Exercise details – Which lines of the entries below run from the one holding "14.511 -47.077 1.00 56.66 5 ALA A O 1" to the one holding "ATOM 50 C CA", inclusive? Set down exactly those lines and no others.

Dataset entries –
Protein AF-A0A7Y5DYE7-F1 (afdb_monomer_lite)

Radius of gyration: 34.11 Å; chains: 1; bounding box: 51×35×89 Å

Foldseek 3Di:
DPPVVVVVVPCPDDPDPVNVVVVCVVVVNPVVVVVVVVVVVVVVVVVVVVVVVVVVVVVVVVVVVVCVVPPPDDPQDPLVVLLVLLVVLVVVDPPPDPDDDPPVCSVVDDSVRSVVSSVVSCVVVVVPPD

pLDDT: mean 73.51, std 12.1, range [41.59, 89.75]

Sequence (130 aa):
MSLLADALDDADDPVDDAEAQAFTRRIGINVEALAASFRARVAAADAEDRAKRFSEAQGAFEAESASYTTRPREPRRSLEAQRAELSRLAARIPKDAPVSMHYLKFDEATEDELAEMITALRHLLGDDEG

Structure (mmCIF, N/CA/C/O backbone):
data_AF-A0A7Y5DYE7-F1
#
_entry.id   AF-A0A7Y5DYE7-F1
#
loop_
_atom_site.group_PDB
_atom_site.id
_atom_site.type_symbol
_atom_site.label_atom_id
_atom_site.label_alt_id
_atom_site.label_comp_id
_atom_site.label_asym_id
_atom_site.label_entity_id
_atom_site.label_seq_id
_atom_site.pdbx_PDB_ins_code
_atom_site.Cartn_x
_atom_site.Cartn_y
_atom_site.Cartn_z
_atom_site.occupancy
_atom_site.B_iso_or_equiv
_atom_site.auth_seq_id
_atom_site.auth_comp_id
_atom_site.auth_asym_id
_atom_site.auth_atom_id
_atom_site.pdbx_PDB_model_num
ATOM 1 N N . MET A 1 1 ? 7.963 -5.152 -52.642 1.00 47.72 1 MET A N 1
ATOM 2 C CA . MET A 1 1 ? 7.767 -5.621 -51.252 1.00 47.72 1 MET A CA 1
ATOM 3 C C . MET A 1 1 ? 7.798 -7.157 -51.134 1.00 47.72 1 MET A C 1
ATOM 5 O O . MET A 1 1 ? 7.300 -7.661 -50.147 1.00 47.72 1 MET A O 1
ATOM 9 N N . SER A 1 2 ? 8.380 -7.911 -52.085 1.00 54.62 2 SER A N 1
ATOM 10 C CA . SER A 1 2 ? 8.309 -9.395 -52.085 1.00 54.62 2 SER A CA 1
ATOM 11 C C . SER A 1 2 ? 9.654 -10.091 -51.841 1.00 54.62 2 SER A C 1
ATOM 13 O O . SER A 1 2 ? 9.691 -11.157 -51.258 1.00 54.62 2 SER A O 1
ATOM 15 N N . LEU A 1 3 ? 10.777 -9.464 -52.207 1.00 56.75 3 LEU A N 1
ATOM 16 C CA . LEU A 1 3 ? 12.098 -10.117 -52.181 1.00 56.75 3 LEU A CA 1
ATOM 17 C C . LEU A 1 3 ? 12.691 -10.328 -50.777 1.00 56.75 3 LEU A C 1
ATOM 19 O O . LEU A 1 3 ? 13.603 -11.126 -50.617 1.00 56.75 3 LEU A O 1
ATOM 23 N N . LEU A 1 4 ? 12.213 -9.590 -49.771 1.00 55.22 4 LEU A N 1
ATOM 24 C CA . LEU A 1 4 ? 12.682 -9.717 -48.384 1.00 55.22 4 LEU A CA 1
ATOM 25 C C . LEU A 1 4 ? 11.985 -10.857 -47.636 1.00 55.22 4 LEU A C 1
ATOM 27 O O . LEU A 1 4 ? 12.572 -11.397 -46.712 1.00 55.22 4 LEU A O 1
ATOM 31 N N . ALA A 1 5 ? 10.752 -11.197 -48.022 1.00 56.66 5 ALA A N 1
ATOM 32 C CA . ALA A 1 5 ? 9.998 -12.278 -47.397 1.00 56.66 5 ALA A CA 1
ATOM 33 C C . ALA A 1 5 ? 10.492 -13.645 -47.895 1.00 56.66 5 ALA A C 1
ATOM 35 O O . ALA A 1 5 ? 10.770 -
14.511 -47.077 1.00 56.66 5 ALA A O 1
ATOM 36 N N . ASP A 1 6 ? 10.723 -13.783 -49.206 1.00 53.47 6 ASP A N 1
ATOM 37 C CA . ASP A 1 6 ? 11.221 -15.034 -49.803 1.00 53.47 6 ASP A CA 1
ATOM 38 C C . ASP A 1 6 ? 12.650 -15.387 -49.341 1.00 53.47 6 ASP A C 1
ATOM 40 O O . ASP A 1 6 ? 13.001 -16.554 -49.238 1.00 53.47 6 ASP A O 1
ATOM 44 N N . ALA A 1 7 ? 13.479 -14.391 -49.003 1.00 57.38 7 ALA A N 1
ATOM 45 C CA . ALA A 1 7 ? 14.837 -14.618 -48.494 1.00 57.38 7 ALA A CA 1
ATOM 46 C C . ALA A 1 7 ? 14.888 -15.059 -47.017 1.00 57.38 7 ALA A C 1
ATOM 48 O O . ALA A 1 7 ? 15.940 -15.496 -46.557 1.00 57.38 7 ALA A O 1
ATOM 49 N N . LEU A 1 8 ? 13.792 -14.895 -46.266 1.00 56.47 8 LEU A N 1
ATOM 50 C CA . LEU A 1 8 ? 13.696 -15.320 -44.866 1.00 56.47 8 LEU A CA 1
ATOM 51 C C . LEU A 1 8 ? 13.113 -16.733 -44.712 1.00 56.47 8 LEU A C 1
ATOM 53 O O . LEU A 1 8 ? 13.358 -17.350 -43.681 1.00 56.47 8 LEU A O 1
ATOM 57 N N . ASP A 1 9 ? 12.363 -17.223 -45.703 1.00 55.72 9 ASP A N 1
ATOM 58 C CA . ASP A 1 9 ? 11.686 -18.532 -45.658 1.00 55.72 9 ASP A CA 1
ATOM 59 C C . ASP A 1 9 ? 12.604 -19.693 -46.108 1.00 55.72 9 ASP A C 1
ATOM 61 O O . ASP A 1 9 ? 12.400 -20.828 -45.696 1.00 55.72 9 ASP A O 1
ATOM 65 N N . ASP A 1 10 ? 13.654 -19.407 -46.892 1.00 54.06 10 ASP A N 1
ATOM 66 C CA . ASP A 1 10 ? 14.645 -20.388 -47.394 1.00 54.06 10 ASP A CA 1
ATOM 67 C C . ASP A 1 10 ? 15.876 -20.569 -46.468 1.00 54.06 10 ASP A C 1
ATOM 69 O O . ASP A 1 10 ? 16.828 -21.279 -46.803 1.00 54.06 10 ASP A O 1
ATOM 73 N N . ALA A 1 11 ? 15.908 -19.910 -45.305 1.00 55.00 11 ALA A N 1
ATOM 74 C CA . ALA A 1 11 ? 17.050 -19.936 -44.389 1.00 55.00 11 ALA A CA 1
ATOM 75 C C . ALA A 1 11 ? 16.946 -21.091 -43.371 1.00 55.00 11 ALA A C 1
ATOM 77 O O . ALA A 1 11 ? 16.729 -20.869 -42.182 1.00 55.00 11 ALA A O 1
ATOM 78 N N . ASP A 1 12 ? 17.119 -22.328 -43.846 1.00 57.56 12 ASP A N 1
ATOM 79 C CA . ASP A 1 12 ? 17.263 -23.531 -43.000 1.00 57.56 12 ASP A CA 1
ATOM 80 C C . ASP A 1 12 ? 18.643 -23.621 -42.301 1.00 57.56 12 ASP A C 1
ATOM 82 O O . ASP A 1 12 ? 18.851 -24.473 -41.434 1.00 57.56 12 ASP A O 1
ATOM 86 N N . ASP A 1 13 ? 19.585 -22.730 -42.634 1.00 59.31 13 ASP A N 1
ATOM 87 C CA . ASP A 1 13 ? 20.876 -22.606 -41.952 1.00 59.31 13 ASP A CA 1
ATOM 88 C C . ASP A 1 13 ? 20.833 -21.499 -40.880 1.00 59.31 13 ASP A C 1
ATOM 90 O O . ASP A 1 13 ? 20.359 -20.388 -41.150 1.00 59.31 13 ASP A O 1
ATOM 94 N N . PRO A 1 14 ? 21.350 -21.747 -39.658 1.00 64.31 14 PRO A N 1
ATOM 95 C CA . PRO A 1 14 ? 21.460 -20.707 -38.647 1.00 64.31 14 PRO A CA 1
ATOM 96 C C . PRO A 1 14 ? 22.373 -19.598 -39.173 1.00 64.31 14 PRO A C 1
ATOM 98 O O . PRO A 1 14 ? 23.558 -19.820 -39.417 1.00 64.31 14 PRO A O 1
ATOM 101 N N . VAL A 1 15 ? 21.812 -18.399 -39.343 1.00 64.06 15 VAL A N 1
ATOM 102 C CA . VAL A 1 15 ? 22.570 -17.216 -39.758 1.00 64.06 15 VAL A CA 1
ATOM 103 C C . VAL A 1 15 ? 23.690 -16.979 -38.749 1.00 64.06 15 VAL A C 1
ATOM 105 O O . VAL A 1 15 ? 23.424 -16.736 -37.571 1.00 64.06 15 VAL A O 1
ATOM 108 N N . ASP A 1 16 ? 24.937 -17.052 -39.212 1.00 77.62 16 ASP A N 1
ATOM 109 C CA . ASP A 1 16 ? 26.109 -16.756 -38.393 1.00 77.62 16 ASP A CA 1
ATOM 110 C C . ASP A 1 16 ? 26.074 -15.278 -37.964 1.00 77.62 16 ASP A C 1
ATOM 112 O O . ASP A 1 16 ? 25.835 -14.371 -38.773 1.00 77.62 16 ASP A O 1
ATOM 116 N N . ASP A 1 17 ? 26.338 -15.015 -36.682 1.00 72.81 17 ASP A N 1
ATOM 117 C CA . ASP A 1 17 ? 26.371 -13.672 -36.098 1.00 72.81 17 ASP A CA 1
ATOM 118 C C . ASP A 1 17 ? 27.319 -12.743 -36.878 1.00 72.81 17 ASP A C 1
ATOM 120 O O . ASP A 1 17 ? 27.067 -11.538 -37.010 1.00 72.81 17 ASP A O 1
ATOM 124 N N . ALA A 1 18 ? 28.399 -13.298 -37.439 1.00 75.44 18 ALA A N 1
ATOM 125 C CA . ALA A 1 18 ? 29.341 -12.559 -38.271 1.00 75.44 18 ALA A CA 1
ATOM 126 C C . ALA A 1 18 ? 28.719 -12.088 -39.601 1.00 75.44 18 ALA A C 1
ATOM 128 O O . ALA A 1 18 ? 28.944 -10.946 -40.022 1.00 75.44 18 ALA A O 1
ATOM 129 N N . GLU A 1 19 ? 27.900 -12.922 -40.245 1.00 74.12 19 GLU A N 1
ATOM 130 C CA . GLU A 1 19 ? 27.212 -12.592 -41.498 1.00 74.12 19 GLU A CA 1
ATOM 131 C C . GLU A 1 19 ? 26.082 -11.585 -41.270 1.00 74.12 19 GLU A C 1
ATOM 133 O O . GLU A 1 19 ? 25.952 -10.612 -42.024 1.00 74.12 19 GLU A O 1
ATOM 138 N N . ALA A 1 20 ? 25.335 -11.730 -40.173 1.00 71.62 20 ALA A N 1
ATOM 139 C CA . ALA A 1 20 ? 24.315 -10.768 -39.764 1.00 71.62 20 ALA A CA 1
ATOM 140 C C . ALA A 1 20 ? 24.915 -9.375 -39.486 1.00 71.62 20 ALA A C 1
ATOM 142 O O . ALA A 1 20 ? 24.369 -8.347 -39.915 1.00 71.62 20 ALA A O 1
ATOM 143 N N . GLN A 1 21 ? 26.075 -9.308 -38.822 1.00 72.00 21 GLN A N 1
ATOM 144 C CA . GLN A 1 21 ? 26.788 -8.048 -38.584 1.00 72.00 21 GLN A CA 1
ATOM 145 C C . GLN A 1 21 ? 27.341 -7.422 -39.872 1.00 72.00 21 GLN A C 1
--
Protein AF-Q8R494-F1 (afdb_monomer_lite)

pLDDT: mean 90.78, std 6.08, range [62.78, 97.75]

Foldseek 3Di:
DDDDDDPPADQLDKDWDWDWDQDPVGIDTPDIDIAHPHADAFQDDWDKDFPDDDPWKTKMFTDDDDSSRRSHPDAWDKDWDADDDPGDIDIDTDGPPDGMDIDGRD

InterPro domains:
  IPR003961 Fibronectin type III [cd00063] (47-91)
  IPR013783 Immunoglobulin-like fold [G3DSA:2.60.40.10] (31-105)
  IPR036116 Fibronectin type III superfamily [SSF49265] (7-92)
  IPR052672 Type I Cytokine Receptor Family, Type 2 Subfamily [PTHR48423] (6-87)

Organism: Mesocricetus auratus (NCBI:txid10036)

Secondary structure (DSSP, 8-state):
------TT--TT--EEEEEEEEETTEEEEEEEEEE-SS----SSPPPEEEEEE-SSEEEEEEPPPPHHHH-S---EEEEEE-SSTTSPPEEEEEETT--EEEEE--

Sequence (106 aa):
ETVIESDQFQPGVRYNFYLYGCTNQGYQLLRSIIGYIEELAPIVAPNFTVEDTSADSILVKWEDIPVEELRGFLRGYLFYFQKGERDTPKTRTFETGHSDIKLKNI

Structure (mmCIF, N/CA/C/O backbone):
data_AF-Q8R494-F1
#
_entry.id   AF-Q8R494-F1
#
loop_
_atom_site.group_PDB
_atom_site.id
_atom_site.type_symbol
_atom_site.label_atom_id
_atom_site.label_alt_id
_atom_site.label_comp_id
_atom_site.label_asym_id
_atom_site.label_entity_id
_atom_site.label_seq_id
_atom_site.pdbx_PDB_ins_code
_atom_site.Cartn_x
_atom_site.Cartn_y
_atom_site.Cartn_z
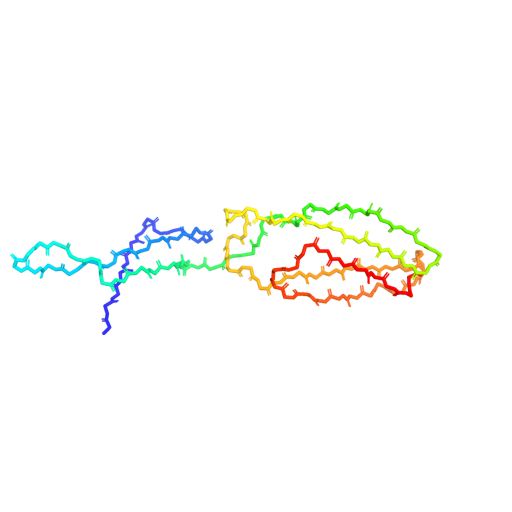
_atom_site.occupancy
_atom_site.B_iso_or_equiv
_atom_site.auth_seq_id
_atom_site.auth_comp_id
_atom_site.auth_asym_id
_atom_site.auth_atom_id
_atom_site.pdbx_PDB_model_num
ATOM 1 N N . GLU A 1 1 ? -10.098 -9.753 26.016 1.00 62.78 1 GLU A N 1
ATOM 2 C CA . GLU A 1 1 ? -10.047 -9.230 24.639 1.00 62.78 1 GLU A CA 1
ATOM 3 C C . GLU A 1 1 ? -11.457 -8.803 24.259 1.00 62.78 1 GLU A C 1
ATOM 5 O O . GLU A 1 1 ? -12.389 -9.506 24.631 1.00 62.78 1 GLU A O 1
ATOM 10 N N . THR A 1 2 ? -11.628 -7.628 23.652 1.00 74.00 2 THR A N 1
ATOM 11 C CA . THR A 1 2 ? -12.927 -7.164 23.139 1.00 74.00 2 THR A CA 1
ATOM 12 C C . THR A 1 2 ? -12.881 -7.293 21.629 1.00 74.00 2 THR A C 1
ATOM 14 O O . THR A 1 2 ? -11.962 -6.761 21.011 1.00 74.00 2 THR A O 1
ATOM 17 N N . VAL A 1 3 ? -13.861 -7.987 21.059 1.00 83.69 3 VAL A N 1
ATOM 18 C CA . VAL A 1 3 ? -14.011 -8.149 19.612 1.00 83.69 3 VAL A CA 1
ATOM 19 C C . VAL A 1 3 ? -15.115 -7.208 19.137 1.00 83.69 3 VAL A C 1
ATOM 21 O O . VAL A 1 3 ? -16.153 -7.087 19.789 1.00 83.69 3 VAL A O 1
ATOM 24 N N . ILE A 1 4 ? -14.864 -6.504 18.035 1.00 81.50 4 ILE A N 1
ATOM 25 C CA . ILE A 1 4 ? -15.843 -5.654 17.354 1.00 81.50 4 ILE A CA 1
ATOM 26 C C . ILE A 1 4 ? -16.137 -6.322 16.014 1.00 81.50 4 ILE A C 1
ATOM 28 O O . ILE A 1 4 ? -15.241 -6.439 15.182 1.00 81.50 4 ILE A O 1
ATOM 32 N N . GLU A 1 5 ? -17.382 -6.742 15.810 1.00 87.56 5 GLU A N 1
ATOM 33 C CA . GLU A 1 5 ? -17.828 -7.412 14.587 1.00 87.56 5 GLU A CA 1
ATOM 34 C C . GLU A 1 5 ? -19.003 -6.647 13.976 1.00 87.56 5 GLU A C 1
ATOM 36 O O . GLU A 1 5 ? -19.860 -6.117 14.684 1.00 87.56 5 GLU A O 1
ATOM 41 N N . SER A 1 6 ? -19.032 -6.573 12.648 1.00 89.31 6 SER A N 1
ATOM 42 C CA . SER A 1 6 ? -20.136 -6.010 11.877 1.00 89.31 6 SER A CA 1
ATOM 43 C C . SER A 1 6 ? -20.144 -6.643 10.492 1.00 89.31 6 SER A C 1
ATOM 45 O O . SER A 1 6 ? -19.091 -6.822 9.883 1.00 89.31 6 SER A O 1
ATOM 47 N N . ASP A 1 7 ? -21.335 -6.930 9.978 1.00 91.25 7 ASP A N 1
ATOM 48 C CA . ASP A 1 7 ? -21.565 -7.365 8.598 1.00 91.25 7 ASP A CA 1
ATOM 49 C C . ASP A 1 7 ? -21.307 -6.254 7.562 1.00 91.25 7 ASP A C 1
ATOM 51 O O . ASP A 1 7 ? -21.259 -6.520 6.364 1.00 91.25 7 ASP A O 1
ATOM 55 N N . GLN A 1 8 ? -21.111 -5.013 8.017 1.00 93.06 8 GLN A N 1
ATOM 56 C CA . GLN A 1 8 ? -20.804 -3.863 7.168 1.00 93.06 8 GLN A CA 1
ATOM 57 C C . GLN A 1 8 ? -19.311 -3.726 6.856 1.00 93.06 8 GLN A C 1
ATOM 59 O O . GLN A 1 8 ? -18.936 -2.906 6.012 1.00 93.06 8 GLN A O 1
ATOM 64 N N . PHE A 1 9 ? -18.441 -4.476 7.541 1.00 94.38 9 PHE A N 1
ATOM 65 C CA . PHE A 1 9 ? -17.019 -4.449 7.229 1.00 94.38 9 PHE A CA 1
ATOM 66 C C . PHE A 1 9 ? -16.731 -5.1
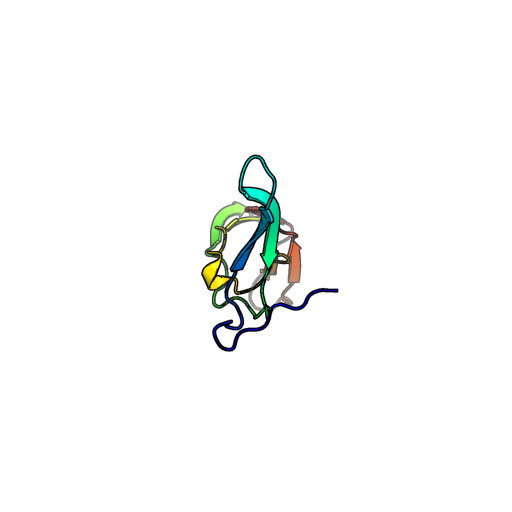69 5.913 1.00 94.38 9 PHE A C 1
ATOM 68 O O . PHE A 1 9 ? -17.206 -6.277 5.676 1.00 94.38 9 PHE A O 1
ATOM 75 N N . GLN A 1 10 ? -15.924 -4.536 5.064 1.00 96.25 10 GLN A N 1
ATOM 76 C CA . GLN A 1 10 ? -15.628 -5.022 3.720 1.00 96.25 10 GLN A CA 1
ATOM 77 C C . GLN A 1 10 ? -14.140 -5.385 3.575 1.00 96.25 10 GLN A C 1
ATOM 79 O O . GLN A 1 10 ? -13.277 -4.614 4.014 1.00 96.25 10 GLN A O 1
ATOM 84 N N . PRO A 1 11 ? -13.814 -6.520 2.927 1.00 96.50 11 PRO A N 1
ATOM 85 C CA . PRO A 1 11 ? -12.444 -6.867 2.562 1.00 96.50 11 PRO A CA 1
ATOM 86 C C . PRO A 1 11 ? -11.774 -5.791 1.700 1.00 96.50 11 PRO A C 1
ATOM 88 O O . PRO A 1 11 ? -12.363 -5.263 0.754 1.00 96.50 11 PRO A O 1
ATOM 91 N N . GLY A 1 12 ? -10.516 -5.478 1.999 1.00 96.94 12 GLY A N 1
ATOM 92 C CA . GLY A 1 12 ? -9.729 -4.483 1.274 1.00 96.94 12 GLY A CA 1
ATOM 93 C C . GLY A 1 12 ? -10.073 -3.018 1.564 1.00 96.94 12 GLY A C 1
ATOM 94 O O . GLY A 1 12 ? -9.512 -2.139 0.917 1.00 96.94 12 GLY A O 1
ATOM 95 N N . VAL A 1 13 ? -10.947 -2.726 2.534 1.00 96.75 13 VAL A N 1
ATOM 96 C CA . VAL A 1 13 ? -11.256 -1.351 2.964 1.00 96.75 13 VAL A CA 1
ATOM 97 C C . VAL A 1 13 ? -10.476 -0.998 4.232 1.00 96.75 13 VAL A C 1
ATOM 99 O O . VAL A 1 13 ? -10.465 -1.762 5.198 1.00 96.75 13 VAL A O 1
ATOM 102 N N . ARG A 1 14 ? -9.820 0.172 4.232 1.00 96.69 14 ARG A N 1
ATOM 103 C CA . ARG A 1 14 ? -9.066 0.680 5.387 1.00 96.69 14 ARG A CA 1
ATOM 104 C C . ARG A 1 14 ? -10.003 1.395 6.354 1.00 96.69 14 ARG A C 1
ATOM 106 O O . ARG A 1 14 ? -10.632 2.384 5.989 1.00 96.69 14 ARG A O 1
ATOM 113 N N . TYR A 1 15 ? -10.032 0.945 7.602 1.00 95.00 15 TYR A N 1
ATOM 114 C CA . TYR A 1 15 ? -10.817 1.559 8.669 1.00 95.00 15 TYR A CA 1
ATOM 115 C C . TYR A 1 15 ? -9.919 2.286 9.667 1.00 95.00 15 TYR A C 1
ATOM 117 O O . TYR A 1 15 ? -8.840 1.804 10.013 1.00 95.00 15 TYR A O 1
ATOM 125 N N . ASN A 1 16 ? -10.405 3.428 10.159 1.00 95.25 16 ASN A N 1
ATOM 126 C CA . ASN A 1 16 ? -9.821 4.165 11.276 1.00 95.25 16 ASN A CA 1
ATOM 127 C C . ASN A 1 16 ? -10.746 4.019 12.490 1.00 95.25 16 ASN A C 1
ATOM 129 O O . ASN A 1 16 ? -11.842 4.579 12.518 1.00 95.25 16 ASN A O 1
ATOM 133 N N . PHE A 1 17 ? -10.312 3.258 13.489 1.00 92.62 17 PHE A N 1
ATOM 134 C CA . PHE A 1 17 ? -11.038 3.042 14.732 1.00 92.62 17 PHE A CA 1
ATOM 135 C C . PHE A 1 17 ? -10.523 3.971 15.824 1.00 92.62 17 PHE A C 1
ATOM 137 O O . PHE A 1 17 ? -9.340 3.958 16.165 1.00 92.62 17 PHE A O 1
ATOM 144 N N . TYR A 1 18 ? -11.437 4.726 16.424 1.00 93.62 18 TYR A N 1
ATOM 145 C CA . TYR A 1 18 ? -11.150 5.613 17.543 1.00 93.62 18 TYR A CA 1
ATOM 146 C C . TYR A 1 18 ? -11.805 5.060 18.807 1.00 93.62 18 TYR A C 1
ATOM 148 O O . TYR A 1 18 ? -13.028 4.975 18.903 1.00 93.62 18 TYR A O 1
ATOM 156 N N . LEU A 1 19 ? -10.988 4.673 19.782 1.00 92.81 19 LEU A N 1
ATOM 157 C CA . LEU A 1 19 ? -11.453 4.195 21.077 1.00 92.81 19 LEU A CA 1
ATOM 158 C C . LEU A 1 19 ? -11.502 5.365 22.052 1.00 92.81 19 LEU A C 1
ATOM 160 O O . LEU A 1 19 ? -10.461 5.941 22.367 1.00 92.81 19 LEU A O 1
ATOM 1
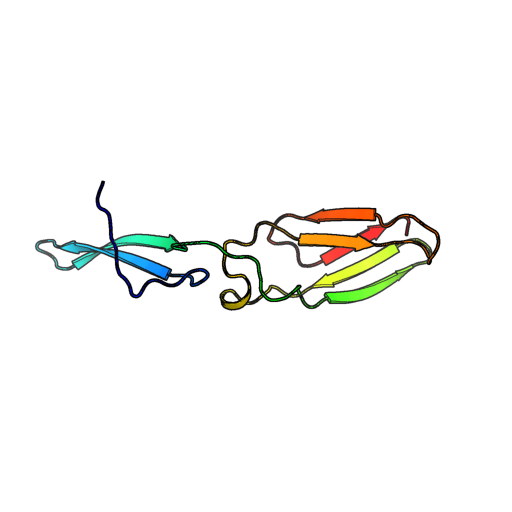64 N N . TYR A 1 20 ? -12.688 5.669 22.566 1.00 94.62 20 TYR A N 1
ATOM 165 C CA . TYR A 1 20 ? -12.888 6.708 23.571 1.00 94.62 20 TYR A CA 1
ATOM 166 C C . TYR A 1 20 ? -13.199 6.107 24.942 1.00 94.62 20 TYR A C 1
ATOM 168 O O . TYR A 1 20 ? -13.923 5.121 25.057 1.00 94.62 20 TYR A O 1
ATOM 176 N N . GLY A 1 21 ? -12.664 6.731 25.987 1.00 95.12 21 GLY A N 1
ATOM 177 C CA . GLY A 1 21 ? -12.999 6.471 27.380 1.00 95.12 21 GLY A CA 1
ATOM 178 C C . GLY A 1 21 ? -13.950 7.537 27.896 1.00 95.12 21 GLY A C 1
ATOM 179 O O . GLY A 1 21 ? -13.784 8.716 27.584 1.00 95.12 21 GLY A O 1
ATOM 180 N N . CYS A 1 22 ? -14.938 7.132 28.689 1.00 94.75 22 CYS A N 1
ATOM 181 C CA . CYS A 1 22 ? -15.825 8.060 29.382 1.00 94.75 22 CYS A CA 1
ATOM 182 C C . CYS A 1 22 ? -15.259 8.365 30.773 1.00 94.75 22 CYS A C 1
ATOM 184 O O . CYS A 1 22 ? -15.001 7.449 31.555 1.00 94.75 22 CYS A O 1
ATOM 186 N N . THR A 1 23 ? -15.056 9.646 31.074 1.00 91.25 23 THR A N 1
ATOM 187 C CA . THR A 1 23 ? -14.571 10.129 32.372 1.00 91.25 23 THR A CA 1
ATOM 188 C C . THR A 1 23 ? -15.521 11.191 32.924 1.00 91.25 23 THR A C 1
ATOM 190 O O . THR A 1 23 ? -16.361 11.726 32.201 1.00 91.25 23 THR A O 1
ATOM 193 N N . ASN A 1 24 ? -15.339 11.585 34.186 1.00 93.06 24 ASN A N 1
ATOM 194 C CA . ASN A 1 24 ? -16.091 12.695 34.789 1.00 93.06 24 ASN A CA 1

Result below –
14.511 -47.077 1.00 56.66 5 ALA A O 1
ATOM 36 N N . ASP A 1 6 ? 10.723 -13.783 -49.206 1.00 53.47 6 ASP A N 1
ATOM 37 C CA . ASP A 1 6 ? 11.221 -15.034 -49.803 1.00 53.47 6 ASP A CA 1
ATOM 38 C C . ASP A 1 6 ? 12.650 -15.387 -49.341 1.00 53.47 6 ASP A C 1
ATOM 40 O O . ASP A 1 6 ? 13.001 -16.554 -49.238 1.00 53.47 6 ASP A O 1
ATOM 44 N N . ALA A 1 7 ? 13.479 -14.391 -49.003 1.00 57.38 7 ALA A N 1
ATOM 45 C CA . ALA A 1 7 ? 14.837 -14.618 -48.494 1.00 57.38 7 ALA A CA 1
ATOM 46 C C . ALA A 1 7 ? 14.888 -15.059 -47.017 1.00 57.38 7 ALA A C 1
ATOM 48 O O . ALA A 1 7 ? 15.940 -15.496 -46.557 1.00 57.38 7 ALA A O 1
ATOM 49 N N . LEU A 1 8 ? 13.792 -14.895 -46.266 1.00 56.47 8 LEU A N 1
ATOM 50 C CA . LEU A 1 8 ? 13.696 -15.320 -44.866 1.00 56.47 8 LEU A CA 1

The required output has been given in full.